* [What the task requires]: In the records that follow, the lines from the one containing "ATOM 69 C CA" to the one containing "ATOM 113 C CA", inclusive, are to be given again exactly.

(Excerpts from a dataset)
........

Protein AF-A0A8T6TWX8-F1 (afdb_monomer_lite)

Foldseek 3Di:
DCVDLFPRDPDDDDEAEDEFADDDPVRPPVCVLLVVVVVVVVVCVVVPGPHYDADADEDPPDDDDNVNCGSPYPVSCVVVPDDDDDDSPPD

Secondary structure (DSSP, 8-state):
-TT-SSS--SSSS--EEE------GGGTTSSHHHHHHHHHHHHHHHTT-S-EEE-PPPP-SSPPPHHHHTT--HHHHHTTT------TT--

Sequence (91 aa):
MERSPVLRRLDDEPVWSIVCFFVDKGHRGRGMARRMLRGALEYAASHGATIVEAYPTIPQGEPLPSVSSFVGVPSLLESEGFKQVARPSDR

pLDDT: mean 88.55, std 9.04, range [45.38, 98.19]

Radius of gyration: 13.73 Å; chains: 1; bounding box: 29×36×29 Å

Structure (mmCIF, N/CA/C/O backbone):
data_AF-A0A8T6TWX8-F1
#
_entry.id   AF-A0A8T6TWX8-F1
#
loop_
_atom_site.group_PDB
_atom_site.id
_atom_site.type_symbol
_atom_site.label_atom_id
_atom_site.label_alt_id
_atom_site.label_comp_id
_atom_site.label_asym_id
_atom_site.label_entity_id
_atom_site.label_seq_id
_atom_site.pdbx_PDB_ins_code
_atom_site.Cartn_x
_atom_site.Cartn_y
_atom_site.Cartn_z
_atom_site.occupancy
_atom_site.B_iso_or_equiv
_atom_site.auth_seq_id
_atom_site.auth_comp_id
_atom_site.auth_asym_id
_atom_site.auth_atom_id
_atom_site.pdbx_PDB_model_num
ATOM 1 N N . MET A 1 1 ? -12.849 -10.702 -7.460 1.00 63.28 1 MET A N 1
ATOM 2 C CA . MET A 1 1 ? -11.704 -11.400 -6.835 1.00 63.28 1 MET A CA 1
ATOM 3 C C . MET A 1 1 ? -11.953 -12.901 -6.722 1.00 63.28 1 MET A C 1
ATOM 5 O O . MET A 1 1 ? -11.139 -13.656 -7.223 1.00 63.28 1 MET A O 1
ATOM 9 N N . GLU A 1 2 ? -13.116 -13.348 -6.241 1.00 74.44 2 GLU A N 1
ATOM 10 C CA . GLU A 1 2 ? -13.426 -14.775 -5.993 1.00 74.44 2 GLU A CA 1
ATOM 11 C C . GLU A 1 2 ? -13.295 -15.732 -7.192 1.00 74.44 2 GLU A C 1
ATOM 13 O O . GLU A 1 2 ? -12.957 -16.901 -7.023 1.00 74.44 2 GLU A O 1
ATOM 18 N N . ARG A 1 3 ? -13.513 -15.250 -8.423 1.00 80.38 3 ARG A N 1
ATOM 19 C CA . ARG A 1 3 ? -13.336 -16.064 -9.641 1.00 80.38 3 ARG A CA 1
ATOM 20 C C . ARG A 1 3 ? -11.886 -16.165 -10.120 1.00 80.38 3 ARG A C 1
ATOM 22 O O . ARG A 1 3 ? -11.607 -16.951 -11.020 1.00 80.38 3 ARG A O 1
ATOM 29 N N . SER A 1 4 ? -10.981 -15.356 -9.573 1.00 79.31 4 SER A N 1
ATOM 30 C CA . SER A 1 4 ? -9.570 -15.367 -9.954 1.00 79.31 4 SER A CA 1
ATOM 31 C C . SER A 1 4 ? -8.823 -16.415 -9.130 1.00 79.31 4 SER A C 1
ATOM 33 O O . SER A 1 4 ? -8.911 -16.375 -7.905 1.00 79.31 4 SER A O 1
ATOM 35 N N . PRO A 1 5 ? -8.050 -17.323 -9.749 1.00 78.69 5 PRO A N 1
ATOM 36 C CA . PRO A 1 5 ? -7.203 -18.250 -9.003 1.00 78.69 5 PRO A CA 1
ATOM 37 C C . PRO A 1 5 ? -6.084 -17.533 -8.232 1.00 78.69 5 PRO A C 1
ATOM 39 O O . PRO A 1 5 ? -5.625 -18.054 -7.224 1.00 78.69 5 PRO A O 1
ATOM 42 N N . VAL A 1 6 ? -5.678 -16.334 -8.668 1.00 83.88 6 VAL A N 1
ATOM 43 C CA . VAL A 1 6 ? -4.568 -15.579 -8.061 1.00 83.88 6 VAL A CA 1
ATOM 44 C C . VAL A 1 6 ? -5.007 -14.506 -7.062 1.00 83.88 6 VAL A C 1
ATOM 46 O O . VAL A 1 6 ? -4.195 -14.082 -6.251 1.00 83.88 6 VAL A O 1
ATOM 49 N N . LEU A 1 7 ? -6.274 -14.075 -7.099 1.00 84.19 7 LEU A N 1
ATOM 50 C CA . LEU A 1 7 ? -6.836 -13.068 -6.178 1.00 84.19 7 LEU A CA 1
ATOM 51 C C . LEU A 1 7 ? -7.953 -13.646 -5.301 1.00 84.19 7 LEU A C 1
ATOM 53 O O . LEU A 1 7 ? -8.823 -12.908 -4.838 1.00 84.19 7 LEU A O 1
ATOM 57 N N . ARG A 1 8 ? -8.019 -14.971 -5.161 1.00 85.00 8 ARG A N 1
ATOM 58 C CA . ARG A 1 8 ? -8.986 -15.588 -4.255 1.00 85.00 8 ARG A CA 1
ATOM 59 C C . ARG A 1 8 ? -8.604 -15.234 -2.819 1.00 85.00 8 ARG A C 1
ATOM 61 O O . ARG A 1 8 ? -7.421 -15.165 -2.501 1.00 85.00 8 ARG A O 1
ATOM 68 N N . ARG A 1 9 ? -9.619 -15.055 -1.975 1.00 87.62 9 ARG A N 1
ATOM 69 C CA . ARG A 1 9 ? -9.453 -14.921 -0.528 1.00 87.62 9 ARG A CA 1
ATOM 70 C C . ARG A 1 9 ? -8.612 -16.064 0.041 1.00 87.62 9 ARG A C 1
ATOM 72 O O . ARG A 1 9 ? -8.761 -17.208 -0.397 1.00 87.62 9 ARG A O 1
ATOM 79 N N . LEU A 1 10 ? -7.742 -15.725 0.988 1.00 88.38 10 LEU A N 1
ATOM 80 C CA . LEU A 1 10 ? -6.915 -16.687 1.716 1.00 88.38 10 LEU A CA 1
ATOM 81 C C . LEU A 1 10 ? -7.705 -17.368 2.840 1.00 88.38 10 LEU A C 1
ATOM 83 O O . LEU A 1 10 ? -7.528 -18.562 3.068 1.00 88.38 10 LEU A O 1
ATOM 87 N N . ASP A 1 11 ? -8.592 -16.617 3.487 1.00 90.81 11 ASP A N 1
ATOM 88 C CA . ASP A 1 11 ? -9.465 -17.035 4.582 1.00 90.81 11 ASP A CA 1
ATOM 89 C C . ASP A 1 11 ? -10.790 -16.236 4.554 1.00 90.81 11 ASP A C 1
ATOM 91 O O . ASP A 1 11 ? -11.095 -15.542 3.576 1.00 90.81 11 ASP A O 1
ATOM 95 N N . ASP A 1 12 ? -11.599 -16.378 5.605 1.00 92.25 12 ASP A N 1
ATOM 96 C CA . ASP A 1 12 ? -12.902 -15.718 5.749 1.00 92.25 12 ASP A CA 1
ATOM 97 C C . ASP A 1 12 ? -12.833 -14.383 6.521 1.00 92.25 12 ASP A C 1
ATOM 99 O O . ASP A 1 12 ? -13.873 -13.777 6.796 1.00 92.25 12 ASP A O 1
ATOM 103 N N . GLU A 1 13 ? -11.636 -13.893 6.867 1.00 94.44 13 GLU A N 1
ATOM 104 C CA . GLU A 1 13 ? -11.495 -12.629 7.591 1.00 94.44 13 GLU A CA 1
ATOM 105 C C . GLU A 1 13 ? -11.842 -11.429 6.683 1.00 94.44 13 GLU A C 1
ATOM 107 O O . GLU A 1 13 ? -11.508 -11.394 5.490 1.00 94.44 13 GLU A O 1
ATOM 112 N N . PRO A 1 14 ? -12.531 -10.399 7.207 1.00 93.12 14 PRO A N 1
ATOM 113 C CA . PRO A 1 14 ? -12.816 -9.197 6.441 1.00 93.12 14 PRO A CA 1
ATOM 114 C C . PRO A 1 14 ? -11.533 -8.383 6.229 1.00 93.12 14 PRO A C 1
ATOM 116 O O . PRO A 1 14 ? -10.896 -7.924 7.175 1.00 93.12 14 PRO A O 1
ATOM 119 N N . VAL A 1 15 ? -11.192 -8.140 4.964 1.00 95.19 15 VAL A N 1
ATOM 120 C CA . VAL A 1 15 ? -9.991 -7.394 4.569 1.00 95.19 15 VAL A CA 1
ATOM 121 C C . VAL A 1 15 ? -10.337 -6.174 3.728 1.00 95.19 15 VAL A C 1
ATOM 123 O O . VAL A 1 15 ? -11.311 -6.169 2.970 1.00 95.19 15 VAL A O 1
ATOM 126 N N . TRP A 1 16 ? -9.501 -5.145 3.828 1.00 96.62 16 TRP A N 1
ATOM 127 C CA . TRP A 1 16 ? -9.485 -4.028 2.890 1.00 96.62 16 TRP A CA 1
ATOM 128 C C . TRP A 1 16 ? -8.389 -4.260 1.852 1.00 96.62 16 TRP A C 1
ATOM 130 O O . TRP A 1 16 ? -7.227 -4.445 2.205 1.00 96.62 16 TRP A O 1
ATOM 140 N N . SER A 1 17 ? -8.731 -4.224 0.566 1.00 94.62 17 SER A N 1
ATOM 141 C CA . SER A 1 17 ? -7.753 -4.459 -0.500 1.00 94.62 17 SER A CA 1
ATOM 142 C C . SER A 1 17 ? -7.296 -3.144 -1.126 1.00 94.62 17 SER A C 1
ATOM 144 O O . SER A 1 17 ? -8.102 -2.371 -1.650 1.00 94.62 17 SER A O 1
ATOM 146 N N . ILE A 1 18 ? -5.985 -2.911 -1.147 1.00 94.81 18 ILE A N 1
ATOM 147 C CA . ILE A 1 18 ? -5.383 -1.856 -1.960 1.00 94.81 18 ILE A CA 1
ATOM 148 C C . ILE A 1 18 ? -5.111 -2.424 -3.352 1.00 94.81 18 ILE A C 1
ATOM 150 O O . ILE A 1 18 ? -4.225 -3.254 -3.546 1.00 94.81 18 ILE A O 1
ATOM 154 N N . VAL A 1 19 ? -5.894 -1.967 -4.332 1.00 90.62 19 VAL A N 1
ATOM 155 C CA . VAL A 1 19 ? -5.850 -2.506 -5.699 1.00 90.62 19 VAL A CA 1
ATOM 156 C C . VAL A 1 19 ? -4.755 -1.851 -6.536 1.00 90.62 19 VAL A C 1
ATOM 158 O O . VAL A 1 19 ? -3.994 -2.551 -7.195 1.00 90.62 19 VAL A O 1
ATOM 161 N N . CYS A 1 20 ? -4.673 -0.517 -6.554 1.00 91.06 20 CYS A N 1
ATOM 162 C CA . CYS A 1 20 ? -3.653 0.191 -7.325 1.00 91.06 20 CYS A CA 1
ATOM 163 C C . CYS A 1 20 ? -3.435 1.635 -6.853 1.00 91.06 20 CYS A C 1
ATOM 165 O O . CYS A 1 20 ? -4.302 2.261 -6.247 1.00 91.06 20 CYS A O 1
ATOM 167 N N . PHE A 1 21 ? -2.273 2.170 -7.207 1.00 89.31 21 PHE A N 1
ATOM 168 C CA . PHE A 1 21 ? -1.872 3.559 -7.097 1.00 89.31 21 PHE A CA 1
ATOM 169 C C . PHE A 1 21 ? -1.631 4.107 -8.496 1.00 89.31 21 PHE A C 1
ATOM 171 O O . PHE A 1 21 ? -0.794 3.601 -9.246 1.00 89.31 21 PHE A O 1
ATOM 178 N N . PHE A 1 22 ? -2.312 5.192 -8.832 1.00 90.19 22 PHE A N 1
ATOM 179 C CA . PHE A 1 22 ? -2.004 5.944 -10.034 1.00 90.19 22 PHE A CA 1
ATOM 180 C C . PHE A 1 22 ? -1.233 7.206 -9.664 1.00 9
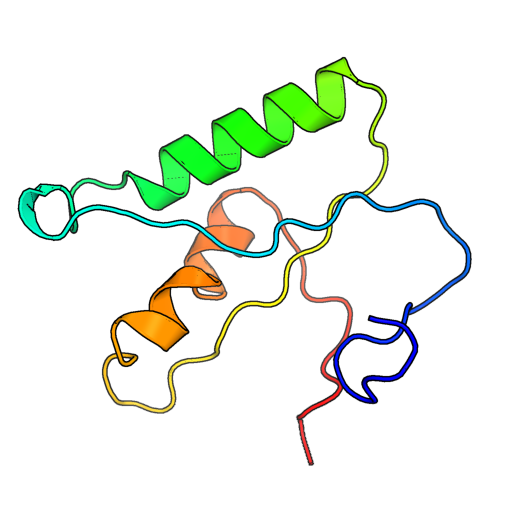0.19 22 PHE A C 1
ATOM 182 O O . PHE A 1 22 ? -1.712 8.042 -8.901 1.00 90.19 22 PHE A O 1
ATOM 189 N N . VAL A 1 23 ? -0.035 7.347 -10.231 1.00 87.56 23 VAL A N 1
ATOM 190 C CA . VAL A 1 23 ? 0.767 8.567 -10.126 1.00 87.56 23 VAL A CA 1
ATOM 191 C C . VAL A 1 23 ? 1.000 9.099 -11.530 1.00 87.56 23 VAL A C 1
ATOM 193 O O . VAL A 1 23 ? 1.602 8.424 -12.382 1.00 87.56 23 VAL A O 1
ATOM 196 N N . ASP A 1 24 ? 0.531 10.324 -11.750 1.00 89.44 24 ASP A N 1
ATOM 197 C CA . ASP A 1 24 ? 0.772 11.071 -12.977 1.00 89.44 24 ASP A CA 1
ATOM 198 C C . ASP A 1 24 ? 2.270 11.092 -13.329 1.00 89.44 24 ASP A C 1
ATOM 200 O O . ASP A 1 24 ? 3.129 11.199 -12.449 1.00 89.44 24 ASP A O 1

........

* [Response]:
ATOM 69 C CA . ARG A 1 9 ? -9.453 -14.921 -0.528 1.00 87.62 9 ARG A CA 1
ATOM 70 C C . ARG A 1 9 ? -8.612 -16.064 0.041 1.00 87.62 9 ARG A C 1
ATOM 72 O O . ARG A 1 9 ? -8.761 -17.208 -0.397 1.00 87.62 9 ARG A O 1
ATOM 79 N N . LEU A 1 10 ? -7.742 -15.725 0.988 1.00 88.38 10 LEU A N 1
ATOM 80 C CA . LEU A 1 10 ? -6.915 -16.687 1.716 1.00 88.38 10 LEU A CA 1
ATOM 81 C C . LEU A 1 10 ? -7.705 -17.368 2.840 1.00 88.38 10 LEU A C 1
ATOM 83 O O . LEU A 1 10 ? -7.528 -18.562 3.068 1.00 88.38 10 LEU A O 1
ATOM 87 N N . ASP A 1 11 ? -8.592 -16.617 3.487 1.00 90.81 11 ASP A N 1
ATOM 88 C CA . ASP A 1 11 ? -9.465 -17.035 4.582 1.00 90.81 11 ASP A CA 1
ATOM 89 C C . ASP A 1 11 ? -10.790 -16.236 4.554 1.00 90.81 11 ASP A C 1
ATOM 91 O O . ASP A 1 11 ? -11.095 -15.542 3.576 1.00 90.81 11 ASP A O 1
ATOM 95 N N . ASP A 1 12 ? -11.599 -16.378 5.605 1.00 92.25 12 ASP A N 1
ATOM 96 C CA . ASP A 1 12 ? -12.902 -15.718 5.749 1.00 92.25 12 ASP A CA 1
ATOM 97 C C . ASP A 1 12 ? -12.833 -14.383 6.521 1.00 92.25 12 ASP A C 1
ATOM 99 O O . ASP A 1 12 ? -13.873 -13.777 6.796 1.00 92.25 12 ASP A O 1
ATOM 103 N N . GLU A 1 13 ? -11.636 -13.893 6.867 1.00 94.44 13 GLU A N 1
ATOM 104 C CA . GLU A 1 13 ? -11.495 -12.629 7.591 1.00 94.44 13 GLU A CA 1
ATOM 105 C C . GLU A 1 13 ? -11.842 -11.429 6.683 1.00 94.44 13 GLU A C 1
ATOM 107 O O . GLU A 1 13 ? -11.508 -11.394 5.490 1.00 94.44 13 GLU A O 1
ATOM 112 N N . PRO A 1 14 ? -12.531 -10.399 7.207 1.00 93.12 14 PRO A N 1
ATOM 113 C CA . PRO A 1 14 ? -12.816 -9.197 6.441 1.00 93.12 14 PRO A CA 1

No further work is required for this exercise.